How does this latest capsule with PUMA fit into the vision of meaningful design that you've described?

It's funny because it's still leaning on some of the simple things that we believe in at Noah. It's an old tennis sneaker from back in the day, really classic and super simple. It takes on the personality of the wearer. That's the kind of thing that I gravitate towards; products that can be malleable to whoever's wearing it.

Thinking about inspiration, what references did you use to inform this collection?

In the late 70s and into the early 80s, there was a lot less stuff available; clothes, sneakers, etc. People from different communities, backgrounds, personalities, and what have you shared a lot of the same products and just used them in their own way; there was a lot of overlap.

In this case, we liked the idea of making stuff that was kind of tangential to tennis, it's more like people wearing whatever they want for whatever activity. For a lot of people that I knew that were playing tennis back then, they just had cool stuff anyway, so it all looked good regardless.

What was the driving force behind creating such an off-the-wall campaign like this one?

It went through some iterations. First, it started with us focusing on the crowd and the importance of the fans. These sports and these superstar athletes literally do not exist without the fan base. We loved that idea, but it just kept evolving, and we wanted it to have a little bit of humor.

At some point, we engaged in this idea of this really upside-down world of the streaker. This is something that kind of originated back in the 70s, and we liked that link. The idea that there could be people with no clothes on and we’re trying to sell clothes felt kind of funny and weird.

How does this specific collaboration differ from the work you guys did with PUMA before?
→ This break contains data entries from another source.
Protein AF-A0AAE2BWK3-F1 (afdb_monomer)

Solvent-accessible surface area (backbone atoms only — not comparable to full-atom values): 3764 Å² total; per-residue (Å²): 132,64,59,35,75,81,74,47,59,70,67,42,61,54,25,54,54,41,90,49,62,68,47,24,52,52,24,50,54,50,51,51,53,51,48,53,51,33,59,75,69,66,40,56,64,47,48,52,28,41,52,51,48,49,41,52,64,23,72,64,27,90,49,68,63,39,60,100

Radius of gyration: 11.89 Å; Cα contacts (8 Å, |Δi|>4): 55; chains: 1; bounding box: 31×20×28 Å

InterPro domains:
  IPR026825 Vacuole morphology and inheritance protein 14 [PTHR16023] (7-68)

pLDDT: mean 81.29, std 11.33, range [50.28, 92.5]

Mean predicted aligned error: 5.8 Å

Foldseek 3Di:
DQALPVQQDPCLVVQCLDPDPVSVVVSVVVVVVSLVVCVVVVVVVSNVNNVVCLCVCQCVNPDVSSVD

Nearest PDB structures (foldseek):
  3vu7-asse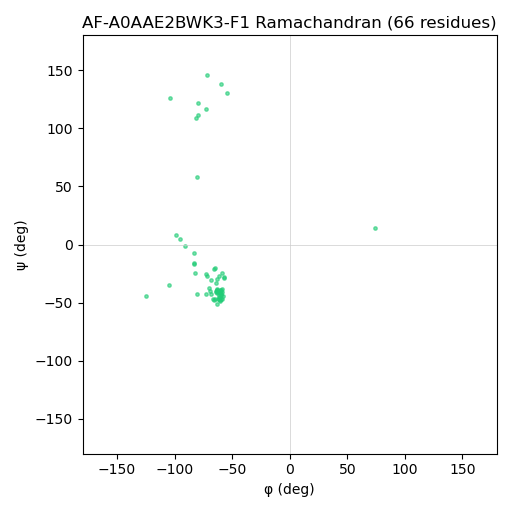mbly1_H  TM=6.969E-01  e=4.104E+00  Homo sapiens
  6whb-assembly1_A  TM=6.573E-01  e=4.910E+00  Homo sapiens

Structure (mmCIF, N/CA/C/O backbone):
data_AF-A0AAE2BWK3-F1
#
_entry.id   AF-A0AAE2BWK3-F1
#
loop_
_atom_site.group_PDB
_atom_site.id
_atom_site.type_symbol
_atom_site.label_atom_id
_atom_site.label_alt_id
_atom_site.label_comp_id
_atom_site.label_asym_id
_atom_site.label_entity_id
_atom_site.label_seq_id
_atom_site.pdbx_PDB_ins_code
_atom_site.Cartn_x
_atom_site.Cartn_y
_atom_site.Cartn_z
_atom_site.occupancy
_atom_site.B_iso_or_equiv
_atom_site.auth_seq_id
_atom_site.auth_comp_id
_atom_site.auth_asym_id
_atom_site.auth_atom_id
_atom_site.pdbx_PDB_model_num
ATOM 1 N N . MET A 1 1 ? -18.498 -5.417 1.362 1.00 50.28 1 MET A N 1
ATOM 2 C CA . MET A 1 1 ? -17.116 -5.782 0.989 1.00 50.28 1 MET A CA 1
ATOM 3 C C . MET A 1 1 ? -16.307 -4.497 1.057 1.00 50.28 1 MET A C 1
ATOM 5 O O . MET A 1 1 ? -16.697 -3.552 0.387 1.00 50.28 1 MET A O 1
ATOM 9 N N . ALA A 1 2 ? -15.303 -4.385 1.926 1.00 57.38 2 ALA A N 1
ATOM 10 C CA . ALA A 1 2 ? -14.458 -3.191 1.953 1.00 57.38 2 ALA A CA 1
ATOM 11 C C . ALA A 1 2 ? -13.537 -3.215 0.724 1.00 57.38 2 ALA A C 1
ATOM 13 O O . ALA A 1 2 ? -12.737 -4.136 0.573 1.00 57.38 2 ALA A O 1
ATOM 14 N N . ASP A 1 3 ? -13.681 -2.241 -0.170 1.00 70.31 3 ASP A N 1
ATOM 15 C CA . ASP A 1 3 ? -12.859 -2.146 -1.374 1.00 70.31 3 ASP A CA 1
ATOM 16 C C . ASP A 1 3 ? -11.514 -1.505 -1.028 1.00 70.31 3 ASP A C 1
ATOM 18 O O . ASP A 1 3 ? -11.440 -0.305 -0.761 1.00 70.31 3 ASP A O 1
ATOM 22 N N . ALA A 1 4 ? -10.432 -2.284 -1.035 1.00 69.88 4 ALA A N 1
ATOM 23 C CA . ALA A 1 4 ? -9.077 -1.782 -0.779 1.00 69.88 4 ALA A CA 1
ATOM 24 C C . ALA A 1 4 ? -8.665 -0.662 -1.758 1.00 69.88 4 ALA A C 1
ATOM 26 O O . ALA A 1 4 ? -7.905 0.236 -1.396 1.00 69.88 4 ALA A O 1
ATOM 27 N N . LEU A 1 5 ? -9.236 -0.671 -2.969 1.00 69.50 5 LEU A N 1
ATOM 28 C CA . LEU A 1 5 ? -9.064 0.362 -3.996 1.00 69.50 5 LEU A CA 1
ATOM 29 C C . LEU A 1 5 ? -9.656 1.726 -3.600 1.00 69.50 5 LEU A C 1
ATOM 31 O O . LEU A 1 5 ? -9.257 2.744 -4.156 1.00 69.50 5 LEU A O 1
ATOM 35 N N . SER A 1 6 ? -10.590 1.762 -2.644 1.00 77.19 6 SER A N 1
ATOM 36 C CA . SER A 1 6 ? -11.130 3.016 -2.093 1.00 77.19 6 SER A CA 1
ATOM 37 C C . SER A 1 6 ? -10.246 3.617 -0.995 1.00 77.19 6 SER A C 1
ATOM 39 O O . SER A 1 6 ? -10.402 4.782 -0.642 1.00 77.19 6 SER A O 1
ATOM 41 N N . VAL A 1 7 ? -9.320 2.818 -0.456 1.00 82.25 7 VAL A N 1
ATOM 42 C CA . VAL A 1 7 ? -8.501 3.154 0.714 1.00 82.25 7 VAL A CA 1
ATOM 43 C C . VAL A 1 7 ? -7.071 3.509 0.316 1.00 82.25 7 VAL A C 1
ATOM 45 O O . VAL A 1 7 ? -6.467 4.390 0.922 1.00 82.25 7 VAL A O 1
ATOM 48 N N . ILE A 1 8 ? -6.533 2.854 -0.718 1.00 85.06 8 ILE A N 1
ATOM 49 C CA . ILE A 1 8 ? -5.203 3.147 -1.255 1.00 85.06 8 ILE A CA 1
ATOM 50 C C . ILE A 1 8 ? -5.341 3.935 -2.562 1.00 85.06 8 ILE A C 1
ATOM 52 O O . ILE A 1 8 ? -5.987 3.454 -3.495 1.00 85.06 8 ILE A O 1
ATOM 56 N N . PRO A 1 9 ? -4.692 5.107 -2.694 1.00 87.06 9 PRO A N 1
ATOM 57 C CA . PRO A 1 9 ? -4.679 5.843 -3.949 1.00 87.06 9 PRO A CA 1
ATOM 58 C C . PRO A 1 9 ? -4.064 5.015 -5.085 1.00 87.06 9 PRO A C 1
ATOM 60 O O . PRO A 1 9 ? -3.000 4.412 -4.934 1.00 87.06 9 PRO A O 1
ATOM 63 N N . ALA A 1 10 ? -4.666 5.064 -6.276 1.00 84.69 10 ALA A N 1
ATOM 64 C CA . ALA A 1 10 ? -4.167 4.335 -7.448 1.00 84.69 10 ALA A CA 1
ATOM 65 C C . ALA A 1 10 ? -2.708 4.687 -7.813 1.00 84.69 10 ALA A C 1
ATOM 67 O O . ALA A 1 10 ? -1.969 3.854 -8.339 1.00 84.69 10 ALA A O 1
ATOM 68 N N . ALA A 1 11 ? -2.267 5.911 -7.502 1.00 85.56 11 ALA A N 1
ATOM 69 C CA . ALA A 1 11 ? -0.883 6.337 -7.690 1.00 85.56 11 ALA A CA 1
ATOM 70 C C . ALA A 1 11 ? 0.105 5.532 -6.828 1.00 85.56 11 ALA A C 1
ATOM 72 O O . ALA A 1 11 ? 1.175 5.172 -7.316 1.00 85.56 11 ALA A O 1
ATOM 73 N N . VAL A 1 12 ? -0.269 5.204 -5.587 1.00 87.88 12 VAL A N 1
ATOM 74 C CA . VAL A 1 12 ? 0.541 4.401 -4.660 1.00 87.88 12 VAL A CA 1
ATOM 75 C C . VAL A 1 12 ? 0.673 2.975 -5.185 1.00 87.88 12 VAL A C 1
ATOM 77 O O . VAL A 1 12 ? 1.787 2.471 -5.303 1.00 87.88 12 VAL A O 1
ATOM 80 N N . LEU A 1 13 ? -0.439 2.369 -5.615 1.00 85.25 13 LEU A N 1
ATOM 81 C C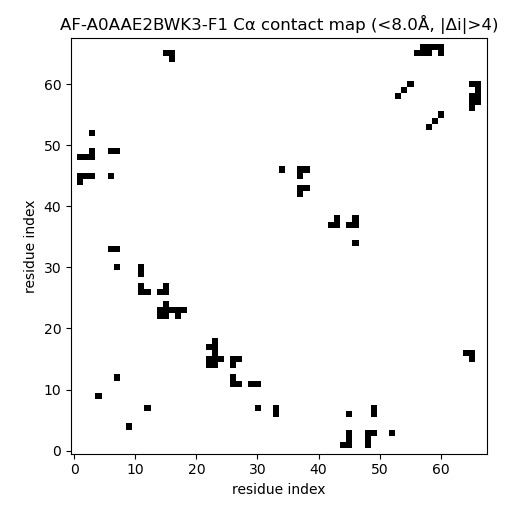A . LEU A 1 13 ? -0.440 1.037 -6.233 1.00 85.25 13 LEU A CA 1
ATOM 82 C C . LEU A 1 13 ? 0.459 0.987 -7.474 1.00 85.25 13 LEU A C 1
ATOM 84 O O . LEU A 1 13 ? 1.282 0.085 -7.628 1.00 85.25 13 LEU A O 1
ATOM 88 N N . ARG A 1 14 ? 0.382 2.003 -8.338 1.00 85.94 14 ARG A N 1
ATOM 89 C CA . ARG A 1 14 ? 1.257 2.085 -9.513 1.00 85.94 14 ARG A CA 1
ATOM 90 C C . ARG A 1 14 ? 2.731 2.232 -9.133 1.00 85.94 14 ARG A C 1
ATOM 92 O O . ARG A 1 14 ? 3.587 1.627 -9.774 1.00 85.94 14 ARG A O 1
ATOM 99 N N . ASN A 1 15 ? 3.027 3.025 -8.104 1.00 87.75 15 ASN A N 1
ATOM 100 C CA . ASN A 1 15 ? 4.393 3.274 -7.648 1.00 87.75 15 ASN A CA 1
ATOM 101 C C . ASN A 1 15 ? 5.020 2.057 -6.945 1.00 87.75 15 ASN A C 1
ATOM 103 O O . ASN A 1 15 ? 6.238 1.898 -7.018 1.00 87.75 15 ASN A O 1
ATOM 107 N N . LEU A 1 16 ? 4.222 1.174 -6.329 1.00 85.69 16 LEU A N 1
ATOM 108 C CA . LEU A 1 16 ? 4.694 -0.099 -5.759 1.00 85.69 16 LEU A CA 1
ATOM 109 C C . LEU A 1 16 ? 5.299 -1.037 -6.818 1.00 85.69 16 LEU A C 1
ATOM 111 O O . LEU A 1 16 ? 6.195 -1.813 -6.501 1.00 85.69 16 LEU A O 1
ATOM 115 N N . SER A 1 17 ? 4.864 -0.923 -8.075 1.00 83.00 17 SER A N 1
ATOM 116 C CA . SER A 1 17 ? 5.396 -1.686 -9.215 1.00 83.00 17 SER A CA 1
ATOM 117 C C . SER A 1 17 ? 6.413 -0.908 -10.061 1.00 83.00 17 SER A C 1
ATOM 119 O O . SER A 1 17 ? 6.780 -1.353 -11.152 1.00 83.00 17 SER A O 1
ATOM 121 N N . ASP A 1 18 ? 6.844 0.282 -9.626 1.00 86.75 18 ASP A N 1
ATOM 122 C CA . ASP A 1 18 ? 7.742 1.121 -10.423 1.00 86.75 18 ASP A CA 1
ATOM 123 C C . ASP A 1 18 ? 9.162 0.524 -10.474 1.00 86.75 18 ASP A C 1
ATOM 125 O O . ASP A 1 18 ? 9.666 -0.073 -9.520 1.00 86.75 18 ASP A O 1
ATOM 129 N N . LYS A 1 19 ? 9.847 0.706 -11.607 1.00 82.88 19 LYS A N 1
ATOM 130 C CA . LYS A 1 19 ? 11.226 0.232 -11.795 1.00 82.88 19 LYS A CA 1
ATOM 131 C C . LYS A 1 19 ? 12.201 0.907 -10.824 1.00 82.88 19 LYS A C 1
ATOM 133 O O . LYS A 1 19 ? 13.209 0.307 -10.453 1.00 82.88 19 LYS A O 1
ATOM 138 N N . LEU A 1 20 ? 11.916 2.144 -10.416 1.00 85.38 20 LEU A N 1
ATOM 139 C CA . LEU A 1 20 ? 12.738 2.904 -9.482 1.00 85.38 20 LEU A CA 1
ATOM 140 C C . LEU A 1 20 ? 12.469 2.470 -8.040 1.00 85.38 20 LEU A C 1
ATOM 142 O O . LEU A 1 20 ? 11.358 2.595 -7.526 1.00 85.38 20 LEU A O 1
ATOM 146 N N . TYR A 1 21 ? 13.522 2.023 -7.355 1.00 83.81 21 TYR A N 1
ATOM 147 C CA . TYR A 1 21 ? 13.440 1.602 -5.955 1.00 83.81 21 TYR A CA 1
ATOM 148 C C . TYR A 1 21 ? 12.934 2.715 -5.026 1.00 83.81 21 TYR A C 1
ATOM 150 O O . TYR A 1 21 ? 12.102 2.454 -4.164 1.00 83.81 21 TYR A O 1
ATOM 158 N N . GLU A 1 22 ? 13.374 3.964 -5.220 1.00 90.19 22 GLU A N 1
ATOM 159 C CA . GLU A 1 22 ? 12.915 5.093 -4.396 1.00 90.19 22 GLU A CA 1
ATOM 160 C C . GLU A 1 22 ? 11.400 5.292 -4.461 1.00 90.19 22 GLU A C 1
ATOM 162 O O . GLU A 1 22 ? 10.769 5.546 -3.437 1.00 90.19 22 GLU A O 1
ATOM 167 N N . LYS A 1 23 ? 10.791 5.109 -5.637 1.00 88.19 23 LYS A N 1
ATOM 168 C CA . LYS A 1 23 ? 9.335 5.204 -5.781 1.00 88.19 23 LYS A CA 1
ATOM 169 C C . LYS A 1 23 ? 8.615 4.056 -5.086 1.00 88.19 23 LYS A C 1
ATOM 171 O O . LYS A 1 23 ? 7.617 4.310 -4.416 1.00 88.19 23 LYS A O 1
ATOM 176 N N . ARG A 1 24 ? 9.148 2.832 -5.178 1.00 88.25 24 ARG A N 1
ATOM 177 C CA . ARG A 1 24 ? 8.614 1.670 -4.449 1.00 88.25 24 ARG A CA 1
ATOM 178 C C . ARG A 1 24 ? 8.686 1.877 -2.940 1.00 88.25 24 ARG A C 1
ATOM 180 O O . ARG A 1 24 ? 7.698 1.664 -2.246 1.00 88.25 24 ARG A O 1
ATOM 187 N N . LYS A 1 25 ? 9.824 2.371 -2.440 1.00 88.56 25 LYS A N 1
ATOM 188 C CA . LYS A 1 25 ? 10.019 2.705 -1.024 1.00 88.56 25 LYS A CA 1
ATOM 189 C C . LYS A 1 25 ? 9.033 3.777 -0.556 1.00 88.56 25 LYS A C 1
ATOM 191 O O . LYS A 1 25 ? 8.396 3.594 0.475 1.00 88.56 25 LYS A O 1
ATOM 196 N N . ASN A 1 26 ? 8.896 4.874 -1.299 1.00 90.62 26 ASN A N 1
ATOM 197 C CA . ASN A 1 26 ? 7.982 5.955 -0.925 1.00 90.62 26 ASN A CA 1
ATOM 198 C C . 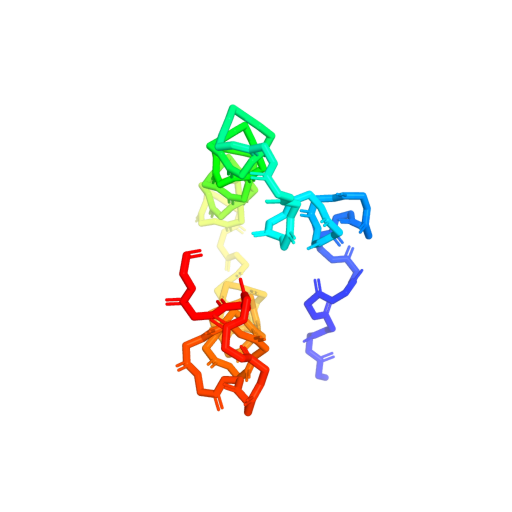ASN A 1 26 ? 6.522 5.485 -0.925 1.00 90.62 26 ASN A C 1
ATOM 200 O O . ASN A 1 26 ? 5.790 5.793 0.008 1.00 90.62 26 ASN A O 1
ATOM 204 N N . ALA A 1 27 ? 6.125 4.675 -1.908 1.00 9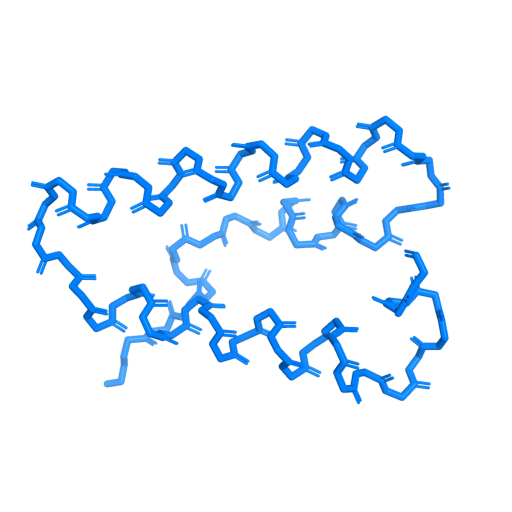0.31 27 ALA A N 1
ATOM 205 C CA . ALA A 1 27 ? 4.793 4.083 -1.942 1.00 90.31 27 ALA A CA 1
ATOM 206 C C . ALA A 1 27 ? 4.545 3.142 -0.752 1.00 90.31 27 ALA A C 1
ATOM 208 O O . ALA A 1 27 ? 3.483 3.200 -0.141 1.00 90.31 27 ALA A O 1
ATOM 209 N N . ALA A 1 28 ? 5.529 2.319 -0.375 1.00 89.56 28 ALA A N 1
ATOM 210 C CA . ALA A 1 28 ? 5.422 1.448 0.794 1.00 89.56 28 ALA A CA 1
ATOM 211 C C . ALA A 1 28 ? 5.261 2.241 2.105 1.00 89.56 28 ALA A C 1
ATOM 213 O O . ALA A 1 28 ? 4.437 1.869 2.938 1.00 89.56 28 ALA A O 1
ATOM 214 N N . LEU A 1 29 ? 5.987 3.355 2.265 1.00 92.50 29 LEU A N 1
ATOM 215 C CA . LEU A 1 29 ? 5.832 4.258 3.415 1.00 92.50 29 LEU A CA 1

What aspects did you want to keep and expand on?

The shoe itself is fairly simple. It's something that already existed, and we thought, "Hey, we want to do that shoe again because almost no one has seen it.” I think the shoe was only available for several years in Europe; now we’re just shining a light on it.

Then with the apparel, you're trying to imagine things that perhaps didn't exist. We wanted to create some of the items that are definitely from the time, and some of that should have been made during the time.

Are you intentionally trying to use products born from collaboration as teaching moments?

Maybe organically because we are working with this shoe that had really limited release globally. In that sense, it's automatically a teaching moment because even if you're a big-time sneakerhead, you may never have seen this shoe, or maybe you've never seen it in person.

But there's still something there, is what which I find interesting. But I think probably more important to us at Noah is the question of whether it is a good shoe or not; that's priority number one.